The interdisciplinary teams reviewed each hallmark area and nominated a wide range of high-priority targets (74 in total) that could be modified to improve patient outcomes. For these targets, corresponding low-toxicity therapeutic approaches were then suggested, many of which were phytochemicals. The task force concluded that a broad-spectrum approach should be feasible from a safety standpoint, that the approach would be relatively inexpensive to implement, and that it should help us address stages and types of cancer that lack conventional treatment, and potentially reduce risk of relapse.[11]
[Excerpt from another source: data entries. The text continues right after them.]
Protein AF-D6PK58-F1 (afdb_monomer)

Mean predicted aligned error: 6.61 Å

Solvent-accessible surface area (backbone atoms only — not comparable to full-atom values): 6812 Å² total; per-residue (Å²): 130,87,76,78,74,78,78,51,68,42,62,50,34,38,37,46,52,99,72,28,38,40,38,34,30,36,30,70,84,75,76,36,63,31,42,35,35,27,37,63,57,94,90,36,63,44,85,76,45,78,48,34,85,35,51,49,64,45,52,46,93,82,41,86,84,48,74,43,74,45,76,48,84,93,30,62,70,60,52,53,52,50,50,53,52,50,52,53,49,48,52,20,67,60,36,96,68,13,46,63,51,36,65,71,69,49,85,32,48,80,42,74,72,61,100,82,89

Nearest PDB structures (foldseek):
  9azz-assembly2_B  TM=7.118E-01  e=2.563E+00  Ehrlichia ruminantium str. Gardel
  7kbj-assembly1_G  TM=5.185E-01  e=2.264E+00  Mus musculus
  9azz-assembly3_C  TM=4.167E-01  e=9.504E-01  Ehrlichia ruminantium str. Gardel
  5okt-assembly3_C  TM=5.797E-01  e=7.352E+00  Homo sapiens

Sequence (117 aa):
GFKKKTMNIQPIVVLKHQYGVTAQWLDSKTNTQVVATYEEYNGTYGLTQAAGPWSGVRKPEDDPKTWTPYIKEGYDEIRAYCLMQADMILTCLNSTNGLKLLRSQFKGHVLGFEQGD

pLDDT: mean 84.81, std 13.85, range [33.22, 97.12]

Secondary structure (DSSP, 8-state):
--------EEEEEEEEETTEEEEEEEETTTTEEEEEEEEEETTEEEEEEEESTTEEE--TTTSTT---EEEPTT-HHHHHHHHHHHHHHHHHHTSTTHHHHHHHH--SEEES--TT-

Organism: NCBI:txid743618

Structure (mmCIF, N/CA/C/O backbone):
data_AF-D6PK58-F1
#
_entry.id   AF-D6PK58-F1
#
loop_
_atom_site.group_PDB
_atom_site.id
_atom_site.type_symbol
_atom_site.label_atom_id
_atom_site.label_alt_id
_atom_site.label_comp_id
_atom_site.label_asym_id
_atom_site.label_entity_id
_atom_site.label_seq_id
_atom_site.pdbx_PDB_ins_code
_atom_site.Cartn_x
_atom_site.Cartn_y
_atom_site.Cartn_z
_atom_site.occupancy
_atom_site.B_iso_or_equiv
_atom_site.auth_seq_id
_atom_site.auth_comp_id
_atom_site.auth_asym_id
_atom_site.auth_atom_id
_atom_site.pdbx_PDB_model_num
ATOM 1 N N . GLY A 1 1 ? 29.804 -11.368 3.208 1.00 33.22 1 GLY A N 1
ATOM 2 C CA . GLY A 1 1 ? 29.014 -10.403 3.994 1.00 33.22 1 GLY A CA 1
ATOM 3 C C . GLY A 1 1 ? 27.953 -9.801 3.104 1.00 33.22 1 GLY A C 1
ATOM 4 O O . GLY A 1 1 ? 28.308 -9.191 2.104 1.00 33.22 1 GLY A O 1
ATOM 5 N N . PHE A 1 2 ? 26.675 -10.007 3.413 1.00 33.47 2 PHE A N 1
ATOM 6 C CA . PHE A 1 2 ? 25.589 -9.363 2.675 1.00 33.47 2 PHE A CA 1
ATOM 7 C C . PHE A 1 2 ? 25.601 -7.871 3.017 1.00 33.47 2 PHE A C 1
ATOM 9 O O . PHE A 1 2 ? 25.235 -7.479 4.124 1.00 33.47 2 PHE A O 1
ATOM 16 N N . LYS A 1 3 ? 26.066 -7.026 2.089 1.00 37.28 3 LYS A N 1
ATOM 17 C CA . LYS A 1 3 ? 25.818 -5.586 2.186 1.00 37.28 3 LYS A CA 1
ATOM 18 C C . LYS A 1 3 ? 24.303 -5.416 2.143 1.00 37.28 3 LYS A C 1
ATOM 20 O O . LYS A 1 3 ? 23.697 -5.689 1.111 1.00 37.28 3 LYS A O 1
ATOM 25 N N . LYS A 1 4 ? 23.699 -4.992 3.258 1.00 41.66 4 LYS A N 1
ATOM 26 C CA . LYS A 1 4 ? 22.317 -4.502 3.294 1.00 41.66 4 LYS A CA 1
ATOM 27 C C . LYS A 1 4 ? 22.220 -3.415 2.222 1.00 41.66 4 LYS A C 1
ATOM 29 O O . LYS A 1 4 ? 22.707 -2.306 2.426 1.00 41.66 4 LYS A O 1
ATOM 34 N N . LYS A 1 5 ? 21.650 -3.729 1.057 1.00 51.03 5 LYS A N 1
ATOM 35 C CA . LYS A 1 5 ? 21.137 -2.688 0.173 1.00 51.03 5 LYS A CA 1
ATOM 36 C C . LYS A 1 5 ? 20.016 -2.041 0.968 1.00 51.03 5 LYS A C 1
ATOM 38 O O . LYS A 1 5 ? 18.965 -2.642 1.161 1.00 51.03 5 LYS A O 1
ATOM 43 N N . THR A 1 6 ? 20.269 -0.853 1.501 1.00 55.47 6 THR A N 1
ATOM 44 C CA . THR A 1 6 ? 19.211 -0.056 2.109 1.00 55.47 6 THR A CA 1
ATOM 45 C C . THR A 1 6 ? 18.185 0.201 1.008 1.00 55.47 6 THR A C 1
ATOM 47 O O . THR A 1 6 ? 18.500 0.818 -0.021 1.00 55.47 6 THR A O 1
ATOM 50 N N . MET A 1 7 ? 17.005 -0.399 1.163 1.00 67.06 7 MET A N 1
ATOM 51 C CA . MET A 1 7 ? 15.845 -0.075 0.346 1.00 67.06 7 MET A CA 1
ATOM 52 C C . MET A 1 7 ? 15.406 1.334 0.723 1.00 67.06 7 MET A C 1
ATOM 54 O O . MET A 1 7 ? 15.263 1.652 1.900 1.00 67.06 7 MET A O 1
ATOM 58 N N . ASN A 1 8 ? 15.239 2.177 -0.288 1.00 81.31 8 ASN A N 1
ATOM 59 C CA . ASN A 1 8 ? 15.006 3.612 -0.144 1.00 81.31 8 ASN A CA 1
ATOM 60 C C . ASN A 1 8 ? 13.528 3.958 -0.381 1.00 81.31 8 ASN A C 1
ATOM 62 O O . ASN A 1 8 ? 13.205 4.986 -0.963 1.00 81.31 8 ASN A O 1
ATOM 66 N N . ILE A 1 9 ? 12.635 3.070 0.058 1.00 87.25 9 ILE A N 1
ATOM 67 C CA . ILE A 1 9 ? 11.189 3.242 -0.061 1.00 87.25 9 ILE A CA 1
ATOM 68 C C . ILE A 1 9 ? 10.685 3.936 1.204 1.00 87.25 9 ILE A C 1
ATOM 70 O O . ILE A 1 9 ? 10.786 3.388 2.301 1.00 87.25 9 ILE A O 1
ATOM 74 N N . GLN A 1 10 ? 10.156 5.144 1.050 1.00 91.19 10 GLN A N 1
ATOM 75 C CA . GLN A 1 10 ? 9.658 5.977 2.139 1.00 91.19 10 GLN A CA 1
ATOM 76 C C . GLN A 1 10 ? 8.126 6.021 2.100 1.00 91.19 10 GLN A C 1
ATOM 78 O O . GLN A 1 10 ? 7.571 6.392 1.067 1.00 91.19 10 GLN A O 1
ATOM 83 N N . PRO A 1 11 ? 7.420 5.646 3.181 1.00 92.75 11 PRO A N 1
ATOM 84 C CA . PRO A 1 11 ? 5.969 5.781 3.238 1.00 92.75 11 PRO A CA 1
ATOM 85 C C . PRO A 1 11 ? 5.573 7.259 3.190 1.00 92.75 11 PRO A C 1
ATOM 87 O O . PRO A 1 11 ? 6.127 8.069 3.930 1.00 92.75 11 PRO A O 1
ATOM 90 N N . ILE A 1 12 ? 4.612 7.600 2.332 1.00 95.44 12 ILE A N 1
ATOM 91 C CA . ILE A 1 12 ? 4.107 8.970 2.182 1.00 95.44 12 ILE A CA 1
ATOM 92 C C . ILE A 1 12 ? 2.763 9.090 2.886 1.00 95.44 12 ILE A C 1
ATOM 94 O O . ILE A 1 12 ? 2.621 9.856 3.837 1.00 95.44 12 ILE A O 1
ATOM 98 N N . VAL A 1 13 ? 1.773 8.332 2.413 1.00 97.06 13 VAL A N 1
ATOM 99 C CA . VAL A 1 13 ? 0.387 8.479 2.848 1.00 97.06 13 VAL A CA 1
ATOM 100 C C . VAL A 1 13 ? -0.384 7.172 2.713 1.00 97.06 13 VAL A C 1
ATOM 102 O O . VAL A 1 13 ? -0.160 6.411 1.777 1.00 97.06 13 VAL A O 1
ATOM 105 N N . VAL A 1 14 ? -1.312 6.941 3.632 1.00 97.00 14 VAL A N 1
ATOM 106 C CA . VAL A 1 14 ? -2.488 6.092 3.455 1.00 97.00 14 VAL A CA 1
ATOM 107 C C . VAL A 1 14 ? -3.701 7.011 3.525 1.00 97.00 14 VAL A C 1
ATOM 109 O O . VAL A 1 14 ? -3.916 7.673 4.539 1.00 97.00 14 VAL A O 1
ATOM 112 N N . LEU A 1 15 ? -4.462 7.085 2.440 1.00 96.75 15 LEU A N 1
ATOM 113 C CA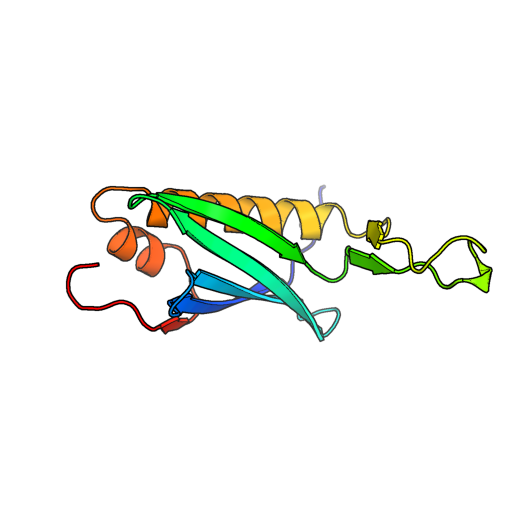 . LEU A 1 15 ? -5.628 7.951 2.299 1.00 96.75 15 LEU A CA 1
ATOM 114 C C . LEU A 1 15 ? -6.877 7.095 2.104 1.00 96.75 15 LEU A C 1
ATOM 116 O O . LEU A 1 15 ? -6.970 6.377 1.110 1.00 96.75 15 LEU A O 1
ATOM 120 N N . LYS A 1 16 ? -7.844 7.210 3.015 1.00 95.06 16 LYS A N 1
ATOM 121 C CA . LYS A 1 16 ? -9.207 6.711 2.808 1.00 95.06 16 LYS A CA 1
ATOM 122 C C . LYS A 1 16 ? -9.969 7.668 1.889 1.00 95.06 16 LYS A C 1
ATOM 124 O O . LYS A 1 16 ? -9.892 8.887 2.040 1.00 95.06 16 LYS A O 1
ATOM 129 N N . HI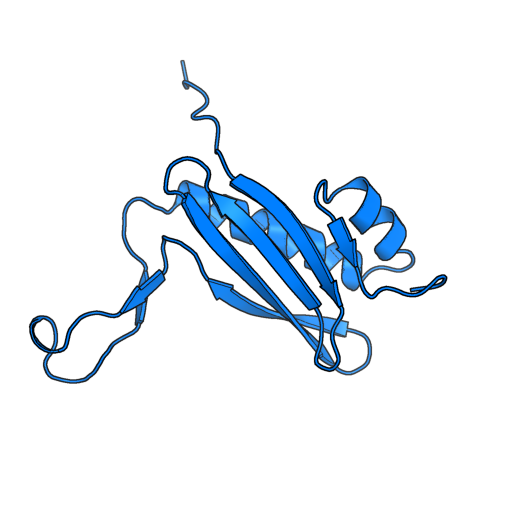S A 1 17 ? -10.677 7.110 0.919 1.00 93.69 17 HIS A N 1
ATOM 130 C CA . HIS A 1 17 ? -11.497 7.812 -0.064 1.00 93.69 17 HIS A CA 1
ATOM 131 C C . HIS A 1 17 ? -12.799 7.040 -0.316 1.00 93.69 17 HIS A C 1
ATOM 133 O O . HIS A 1 17 ? -12.956 5.913 0.142 1.00 93.69 17 HIS A O 1
ATOM 139 N N . GLN A 1 18 ? -13.730 7.625 -1.079 1.00 91.44 18 GLN A N 1
ATOM 140 C CA . GLN A 1 18 ? -15.081 7.077 -1.291 1.00 91.44 18 GLN A CA 1
ATOM 141 C C . GLN A 1 18 ? -15.104 5.594 -1.703 1.00 91.44 18 GLN A C 1
ATOM 143 O 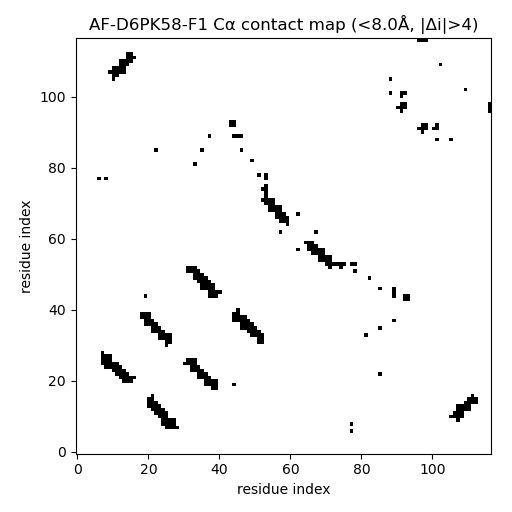O . GLN A 1 18 ? -15.992 4.861 -1.287 1.00 91.44 18 GLN A O 1
ATOM 148 N N . TYR A 1 19 ? -14.138 5.164 -2.517 1.00 88.62 19 TYR A N 1
ATOM 149 C CA . TYR A 1 19 ? -14.088 3.805 -3.072 1.00 88.62 19 TYR A CA 1
ATOM 150 C C . TYR A 1 19 ? -13.111 2.855 -2.359 1.00 88.62 19 TYR A C 1
ATOM 152 O O . TYR A 1 19 ? -12.887 1.751 -2.839 1.00 88.62 19 TYR A O 1
ATOM 160 N N . GLY A 1 20 ? -12.493 3.269 -1.247 1.00 94.12 20 GLY A N 1
ATOM 161 C CA . GLY A 1 20 ? -11.524 2.438 -0.532 1.00 94.12 20 GLY A CA 1
ATOM 162 C C . GLY A 1 20 ? -10.341 3.220 0.031 1.00 94.12 20 GLY A C 1
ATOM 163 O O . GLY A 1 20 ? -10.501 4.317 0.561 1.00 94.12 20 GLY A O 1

Lowe’s research and focus on feelings and emotions began in 2001 when he was working on his PhD in Management. Although his first PhD attempt was interrupted, he explained that while he spent a decade-and-a-half focused on cancer research, he continued to follow the research on feelings and emotions and ultimately had the idea that affective neuroscientists needed a comprehensive and robust functional model that could serve as a common focal point for research in the field.[12] To develop this model, Lowe used the same approach that he used for the Halifax project. He launched an NGO called Neuroqualia[13] and described the problem on a dedicated project website. He coined the term Human Affectome to describe the entire complex of affective experience and then recruited an advisory board, along with 12 team leaders and 12 teams to help him develop a functional model that could capture the scope of the research being undertaken in this field. Neuroscience and Biobehavioral Reviews agreed to create a special issue for the project, guest editors were used, and so far, 12 open access articles have been published by the 12 teams.[14]